What can the country do to dig itself out of this massive fiscal hole? What can it learn from a time—only 20 years ago—when the nation and its leaders pulled together to balance the budget?
The answer is clear. Republicans and Democrats in Congress must put aside divisive (and pointless) sound-bite politics and at long last get serious about meaningful spending restraint and entitlement reforms. Those discussions should begin with proposals to deal with the costs of Medicaid, Medicare and Social Security, which are the greatest contributors to spending and debt. Congressional leaders from both parties must pledge to vote on a package of meaningful reforms.
Why is entitlement reform so important? Because government spending and increased borrowing—driven by entitlements—continue to gobble up America’s gross domestic product, putting economic growth at risk. Without growth, the debt can’t be paid down. While raising the debt ceiling will give the federal government temporary relief from the specter of default and unpaid bills, it is by no means an acceptable long-term solution. America simply can’t allow this debt to grow—or even to remain at present levels—unless the goal is to strangle economic growth, push interest rates higher and put fiscal well-being and national security at risk.

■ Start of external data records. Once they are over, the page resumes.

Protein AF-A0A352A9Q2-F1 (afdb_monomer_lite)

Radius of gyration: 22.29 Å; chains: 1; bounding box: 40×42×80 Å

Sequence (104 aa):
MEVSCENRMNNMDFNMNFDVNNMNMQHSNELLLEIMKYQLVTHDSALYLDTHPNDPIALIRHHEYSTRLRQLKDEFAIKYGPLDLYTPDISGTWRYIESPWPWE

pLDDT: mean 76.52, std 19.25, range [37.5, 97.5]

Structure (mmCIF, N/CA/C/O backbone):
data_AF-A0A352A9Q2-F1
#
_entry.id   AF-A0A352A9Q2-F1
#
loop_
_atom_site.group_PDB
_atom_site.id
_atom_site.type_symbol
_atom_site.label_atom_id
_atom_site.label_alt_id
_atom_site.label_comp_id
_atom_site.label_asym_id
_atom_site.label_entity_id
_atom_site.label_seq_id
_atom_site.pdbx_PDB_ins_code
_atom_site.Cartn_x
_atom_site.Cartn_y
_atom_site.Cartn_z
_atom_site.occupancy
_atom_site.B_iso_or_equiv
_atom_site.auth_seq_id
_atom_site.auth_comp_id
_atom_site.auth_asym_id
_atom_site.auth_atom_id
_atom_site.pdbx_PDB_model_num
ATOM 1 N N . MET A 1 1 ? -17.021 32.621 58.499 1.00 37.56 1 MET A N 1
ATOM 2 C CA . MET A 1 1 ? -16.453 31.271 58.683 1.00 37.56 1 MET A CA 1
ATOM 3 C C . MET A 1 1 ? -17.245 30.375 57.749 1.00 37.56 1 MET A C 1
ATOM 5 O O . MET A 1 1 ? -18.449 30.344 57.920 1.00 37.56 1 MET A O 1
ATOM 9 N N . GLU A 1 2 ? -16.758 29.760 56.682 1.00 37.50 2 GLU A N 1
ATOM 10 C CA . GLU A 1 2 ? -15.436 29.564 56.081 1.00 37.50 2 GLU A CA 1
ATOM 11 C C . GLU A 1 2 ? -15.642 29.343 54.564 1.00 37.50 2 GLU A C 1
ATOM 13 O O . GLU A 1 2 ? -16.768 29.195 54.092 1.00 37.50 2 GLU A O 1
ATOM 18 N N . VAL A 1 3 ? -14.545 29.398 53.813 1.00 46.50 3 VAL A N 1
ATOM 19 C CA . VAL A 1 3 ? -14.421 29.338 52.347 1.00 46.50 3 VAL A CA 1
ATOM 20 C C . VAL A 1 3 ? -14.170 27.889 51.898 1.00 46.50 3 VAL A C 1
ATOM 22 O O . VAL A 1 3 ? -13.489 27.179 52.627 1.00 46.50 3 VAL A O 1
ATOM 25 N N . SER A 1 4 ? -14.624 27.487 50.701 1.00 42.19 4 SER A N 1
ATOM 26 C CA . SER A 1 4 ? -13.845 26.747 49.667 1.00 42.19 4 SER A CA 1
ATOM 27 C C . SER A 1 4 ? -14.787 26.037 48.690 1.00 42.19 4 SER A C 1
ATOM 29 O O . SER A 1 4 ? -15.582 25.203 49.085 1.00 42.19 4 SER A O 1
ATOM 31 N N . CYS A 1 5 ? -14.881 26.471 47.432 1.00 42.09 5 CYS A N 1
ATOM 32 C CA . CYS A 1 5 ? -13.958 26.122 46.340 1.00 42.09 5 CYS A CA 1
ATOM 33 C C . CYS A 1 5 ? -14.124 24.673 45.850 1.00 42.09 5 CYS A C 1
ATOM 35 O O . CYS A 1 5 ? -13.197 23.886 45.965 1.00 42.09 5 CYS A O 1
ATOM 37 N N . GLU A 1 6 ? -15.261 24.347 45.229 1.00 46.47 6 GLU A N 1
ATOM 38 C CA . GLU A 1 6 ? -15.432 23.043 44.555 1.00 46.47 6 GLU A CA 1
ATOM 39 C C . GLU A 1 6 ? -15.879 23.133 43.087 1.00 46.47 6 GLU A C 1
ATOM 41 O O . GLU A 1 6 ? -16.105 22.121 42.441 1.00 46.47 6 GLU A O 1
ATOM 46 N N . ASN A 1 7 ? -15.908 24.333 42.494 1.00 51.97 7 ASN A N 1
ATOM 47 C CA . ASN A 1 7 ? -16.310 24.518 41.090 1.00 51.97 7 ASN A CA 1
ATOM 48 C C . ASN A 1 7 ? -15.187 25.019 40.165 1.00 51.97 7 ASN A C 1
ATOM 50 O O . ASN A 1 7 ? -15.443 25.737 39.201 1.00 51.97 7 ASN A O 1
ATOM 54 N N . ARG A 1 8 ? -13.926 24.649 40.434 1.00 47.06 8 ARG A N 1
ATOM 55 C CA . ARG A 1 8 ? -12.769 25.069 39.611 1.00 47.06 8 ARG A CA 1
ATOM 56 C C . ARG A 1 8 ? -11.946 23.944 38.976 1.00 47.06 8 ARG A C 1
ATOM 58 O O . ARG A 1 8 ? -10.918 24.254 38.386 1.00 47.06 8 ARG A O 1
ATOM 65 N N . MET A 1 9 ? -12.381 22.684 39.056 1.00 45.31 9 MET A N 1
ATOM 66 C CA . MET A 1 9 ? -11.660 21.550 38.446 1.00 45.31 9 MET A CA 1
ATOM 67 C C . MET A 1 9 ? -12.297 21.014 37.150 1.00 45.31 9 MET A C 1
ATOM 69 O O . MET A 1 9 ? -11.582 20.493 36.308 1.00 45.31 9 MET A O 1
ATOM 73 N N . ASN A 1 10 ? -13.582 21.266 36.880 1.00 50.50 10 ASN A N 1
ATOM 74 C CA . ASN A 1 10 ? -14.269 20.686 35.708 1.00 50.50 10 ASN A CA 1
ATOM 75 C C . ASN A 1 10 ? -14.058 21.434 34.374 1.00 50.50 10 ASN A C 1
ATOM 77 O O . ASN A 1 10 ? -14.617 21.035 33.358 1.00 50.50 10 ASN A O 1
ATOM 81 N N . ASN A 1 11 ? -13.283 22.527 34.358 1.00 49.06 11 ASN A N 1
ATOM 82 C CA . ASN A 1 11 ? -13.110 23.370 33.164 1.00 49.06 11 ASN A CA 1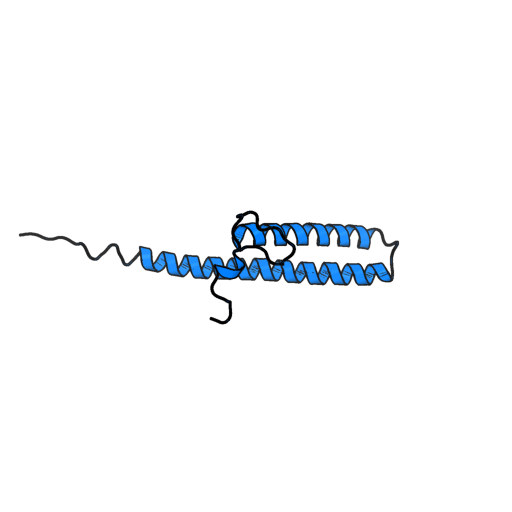
ATOM 83 C C . ASN A 1 11 ? -11.753 23.177 32.453 1.00 49.06 11 ASN A C 1
ATOM 85 O O . ASN A 1 11 ? -11.538 23.755 31.394 1.00 49.06 11 ASN A O 1
ATOM 89 N N . MET A 1 12 ? -10.834 22.379 33.018 1.00 48.06 12 MET A N 1
ATOM 90 C CA . MET A 1 12 ? -9.566 22.013 32.358 1.00 48.06 12 MET A CA 1
ATOM 91 C C . MET A 1 12 ? -9.635 20.635 31.681 1.00 48.06 12 MET A C 1
ATOM 93 O O . MET A 1 12 ? -9.087 20.473 30.594 1.00 48.06 12 MET A O 1
ATOM 97 N N . ASP A 1 13 ? -10.381 19.679 32.247 1.00 50.19 13 ASP A N 1
ATOM 98 C CA . ASP A 1 13 ? -10.564 18.341 31.658 1.00 50.19 13 ASP A CA 1
ATOM 99 C C . ASP A 1 13 ? -11.473 18.345 30.417 1.00 50.19 13 ASP A C 1
ATOM 101 O O . ASP A 1 13 ? -11.323 17.518 29.516 1.00 50.19 13 ASP A O 1
ATOM 105 N N . PHE A 1 14 ? -12.397 19.306 30.319 1.00 53.56 14 PHE A N 1
ATOM 106 C CA . PHE A 1 14 ? -13.290 19.430 29.162 1.00 53.56 14 PHE A CA 1
ATOM 107 C C . PHE A 1 14 ? -12.574 20.002 27.925 1.00 53.56 14 PHE A C 1
ATOM 109 O O . PHE A 1 14 ? -12.888 19.622 26.799 1.00 53.56 14 PHE A O 1
ATOM 116 N N . ASN A 1 15 ? -11.566 20.861 28.126 1.00 53.00 15 ASN A N 1
ATOM 117 C CA . ASN A 1 15 ? -10.817 21.487 27.032 1.00 53.00 15 ASN A CA 1
ATOM 118 C C . ASN A 1 15 ? -9.787 20.519 26.411 1.00 53.00 15 ASN A C 1
ATOM 120 O O . ASN A 1 15 ? -9.626 20.476 25.198 1.00 53.00 15 ASN A O 1
ATOM 124 N N . MET A 1 16 ? -9.171 19.649 27.223 1.00 53.81 16 MET A N 1
ATOM 125 C CA . MET A 1 16 ? -8.224 18.634 26.733 1.00 53.81 16 MET A CA 1
ATOM 126 C C . MET A 1 16 ? -8.896 17.536 25.892 1.00 53.81 16 MET A C 1
ATOM 128 O O . MET A 1 16 ? -8.315 17.067 24.919 1.00 53.81 16 MET A O 1
ATOM 132 N N . ASN A 1 17 ? -10.129 17.136 26.218 1.00 56.34 17 ASN A N 1
ATOM 133 C CA . ASN A 1 17 ? -10.838 16.098 25.459 1.00 56.34 17 ASN A CA 1
ATOM 134 C C . ASN A 1 17 ? -11.267 16.569 24.056 1.00 56.34 17 ASN A C 1
ATOM 136 O O . ASN A 1 17 ? -11.248 15.781 23.111 1.00 56.34 17 ASN A O 1
ATOM 140 N N . PHE A 1 18 ? -11.625 17.847 23.894 1.00 54.91 18 PHE A N 1
ATOM 141 C CA . PHE A 1 18 ? -11.979 18.411 22.587 1.00 54.91 18 PHE A CA 1
ATOM 142 C C . PHE A 1 18 ? -10.759 18.502 21.657 1.00 54.91 18 PHE A C 1
ATOM 144 O O . PHE A 1 18 ? -10.827 18.082 20.499 1.00 54.91 18 PHE A O 1
ATOM 151 N N . ASP A 1 19 ? -9.619 18.945 22.191 1.00 57.00 19 ASP A N 1
ATOM 152 C CA . ASP A 1 19 ? -8.365 19.032 21.442 1.00 57.00 19 ASP A CA 1
ATOM 153 C C . ASP A 1 19 ? -7.834 17.645 21.043 1.00 57.00 19 ASP A C 1
ATOM 155 O O . ASP A 1 19 ? -7.413 17.450 19.904 1.00 57.00 19 ASP A O 1
ATOM 159 N N . VAL A 1 20 ? -7.922 16.644 21.926 1.00 60.59 20 VAL A N 1
ATOM 160 C CA . VAL A 1 20 ? -7.482 15.264 21.635 1.00 60.59 20 VAL A CA 1
ATOM 161 C C . VAL A 1 20 ? -8.328 14.607 20.541 1.00 60.59 20 VAL A C 1
ATOM 163 O O . VAL A 1 20 ? -7.782 13.931 19.668 1.00 60.59 20 VAL A O 1
ATOM 166 N N . ASN A 1 21 ? -9.645 14.826 20.535 1.00 62.88 21 ASN A N 1
ATOM 167 C CA . ASN A 1 21 ? -10.524 14.281 19.498 1.00 62.88 21 ASN A CA 1
ATOM 168 C C . ASN A 1 21 ? -10.256 14.916 18.126 1.00 62.88 21 ASN A C 1
ATOM 170 O O . ASN A 1 21 ? -10.170 14.204 17.123 1.00 62.88 21 ASN A O 1
ATOM 174 N N . ASN A 1 22 ? -10.048 16.235 18.084 1.00 63.22 22 ASN A N 1
ATOM 175 C CA . ASN A 1 22 ? -9.696 16.944 16.856 1.00 63.22 22 ASN A CA 1
ATOM 176 C C . ASN A 1 22 ? -8.321 16.506 16.322 1.00 63.22 22 ASN A C 1
ATOM 178 O O . ASN A 1 22 ? -8.167 16.237 15.132 1.00 63.22 22 ASN A O 1
ATOM 182 N N . MET A 1 23 ? -7.340 16.338 17.212 1.00 61.34 23 MET A N 1
ATOM 183 C CA . MET A 1 23 ? -6.024 15.810 16.857 1.00 61.34 23 MET A CA 1
ATOM 184 C C . MET A 1 23 ? -6.135 14.382 16.311 1.00 61.34 23 MET A C 1
ATOM 186 O O . MET A 1 23 ? -5.622 14.108 15.231 1.00 61.34 23 MET A O 1
ATOM 190 N N . ASN A 1 24 ? -6.839 13.465 16.981 1.00 68.19 24 ASN A N 1
ATOM 191 C CA . ASN A 1 24 ? -6.989 12.082 16.505 1.00 68.19 24 ASN A CA 1
ATOM 192 C C . ASN A 1 24 ? -7.639 11.991 15.116 1.00 68.19 24 ASN A C 1
ATOM 194 O O . ASN A 1 24 ? -7.224 11.161 14.301 1.00 68.19 24 ASN A O 1
ATOM 198 N N . MET A 1 25 ? -8.611 12.862 14.831 1.00 69.44 25 MET A N 1
ATOM 199 C CA . MET A 1 25 ? -9.262 12.957 13.525 1.00 69.44 25 MET A CA 1
ATOM 200 C C . MET A 1 25 ? -8.317 13.523 12.452 1.00 69.44 25 MET A C 1
ATOM 202 O O . MET A 1 25 ? -8.297 13.019 11.330 1.00 69.44 25 MET A O 1
ATOM 206 N N . GLN A 1 26 ? -7.485 14.516 12.779 1.00 70.88 26 GLN A N 1
ATOM 207 C CA . GLN A 1 26 ? -6.455 15.039 11.869 1.00 70.88 26 GLN A CA 1
ATOM 208 C C . GLN A 1 26 ? -5.406 13.972 11.524 1.00 70.88 26 GLN A C 1
ATOM 210 O O . GLN A 1 26 ? -5.187 13.701 10.345 1.00 70.88 26 GLN A O 1
ATOM 215 N N . HIS A 1 27 ? -4.859 13.277 12.527 1.00 78.12 27 HIS A N 1
ATOM 216 C CA . HIS A 1 27 ? -3.893 12.192 12.316 1.00 78.12 27 HIS A CA 1
ATOM 217 C C . HIS A 1 27 ? -4.492 11.036 11.491 1.00 78.12 27 HIS A C 1
ATOM 219 O O . HIS A 1 27 ? -3.805 10.449 10.655 1.00 78.12 27 HIS A O 1
ATOM 225 N N . SER A 1 28 ? -5.784 10.731 11.677 1.00 82.88 28 SER A N 1
ATOM 226 C CA . SER A 1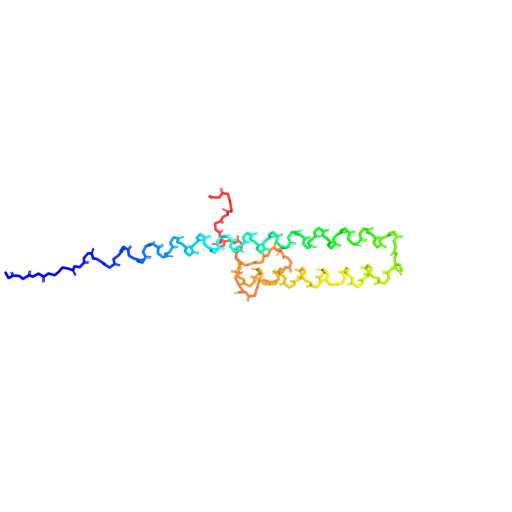 28 ? -6.488 9.719 10.875 1.00 82.88 28 SER A CA 1
ATOM 227 C C . SER A 1 28 ? -6.557 10.115 9.402 1.00 82.88 28 SER A C 1
ATOM 229 O O . SER A 1 28 ? -6.329 9.283 8.525 1.00 82.88 28 SER A O 1
ATOM 231 N N . ASN A 1 29 ? -6.882 11.380 9.125 1.00 85.31 29 ASN A N 1
ATOM 232 C CA . ASN A 1 29 ? -6.980 11.896 7.762 1.00 85.31 29 ASN A CA 1
ATOM 233 C C . ASN A 1 29 ? -5.613 11.941 7.071 1.00 85.31 29 ASN A C 1
ATOM 235 O O . ASN A 1 29 ? -5.513 11.596 5.897 1.00 85.31 29 ASN A O 1
ATOM 239 N N . GLU A 1 30 ? -4.557 12.326 7.787 1.00 89.88 30 GLU A N 1
ATOM 240 C CA . GLU A 1 30 ? -3.192 12.346 7.251 1.00 89.88 30 GLU A CA 1
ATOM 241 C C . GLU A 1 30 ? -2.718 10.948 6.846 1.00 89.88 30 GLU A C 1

Tackling the growing costs of entitlements doesn’t mean Americans must turn their backs on those who have fallen on hard times and need help. As governor of Ohio, I oversaw an effort that reformed our Medicaid program dramatically. Without denying coverage to those who relied on it, we cut annual growth from a 9% yearly average in 2009-11 to an average of less than 2% since 2016. Success is possible.
For Congress, solutions demand throwing aside political gamesmanship and finding a willingness to act. That may be difficult in the current political climate, but it can be done. Remember the example of 1997, when a bipartisan coalition in Congress worked with a Democratic president to reform the welfare system, rein in military spending, and balance the federal budget. There were, of course, disagreements along the way, but they never overshadowed the shared goal of seeing that the nation found a way to live within its means.
Time is running short and America’s time bomb of debt continues to tick. We’ve made progress before, so there is no reason we can’t do it again. It is long past time for leaders on both sides of the aisle to learn from the past and commit to the future.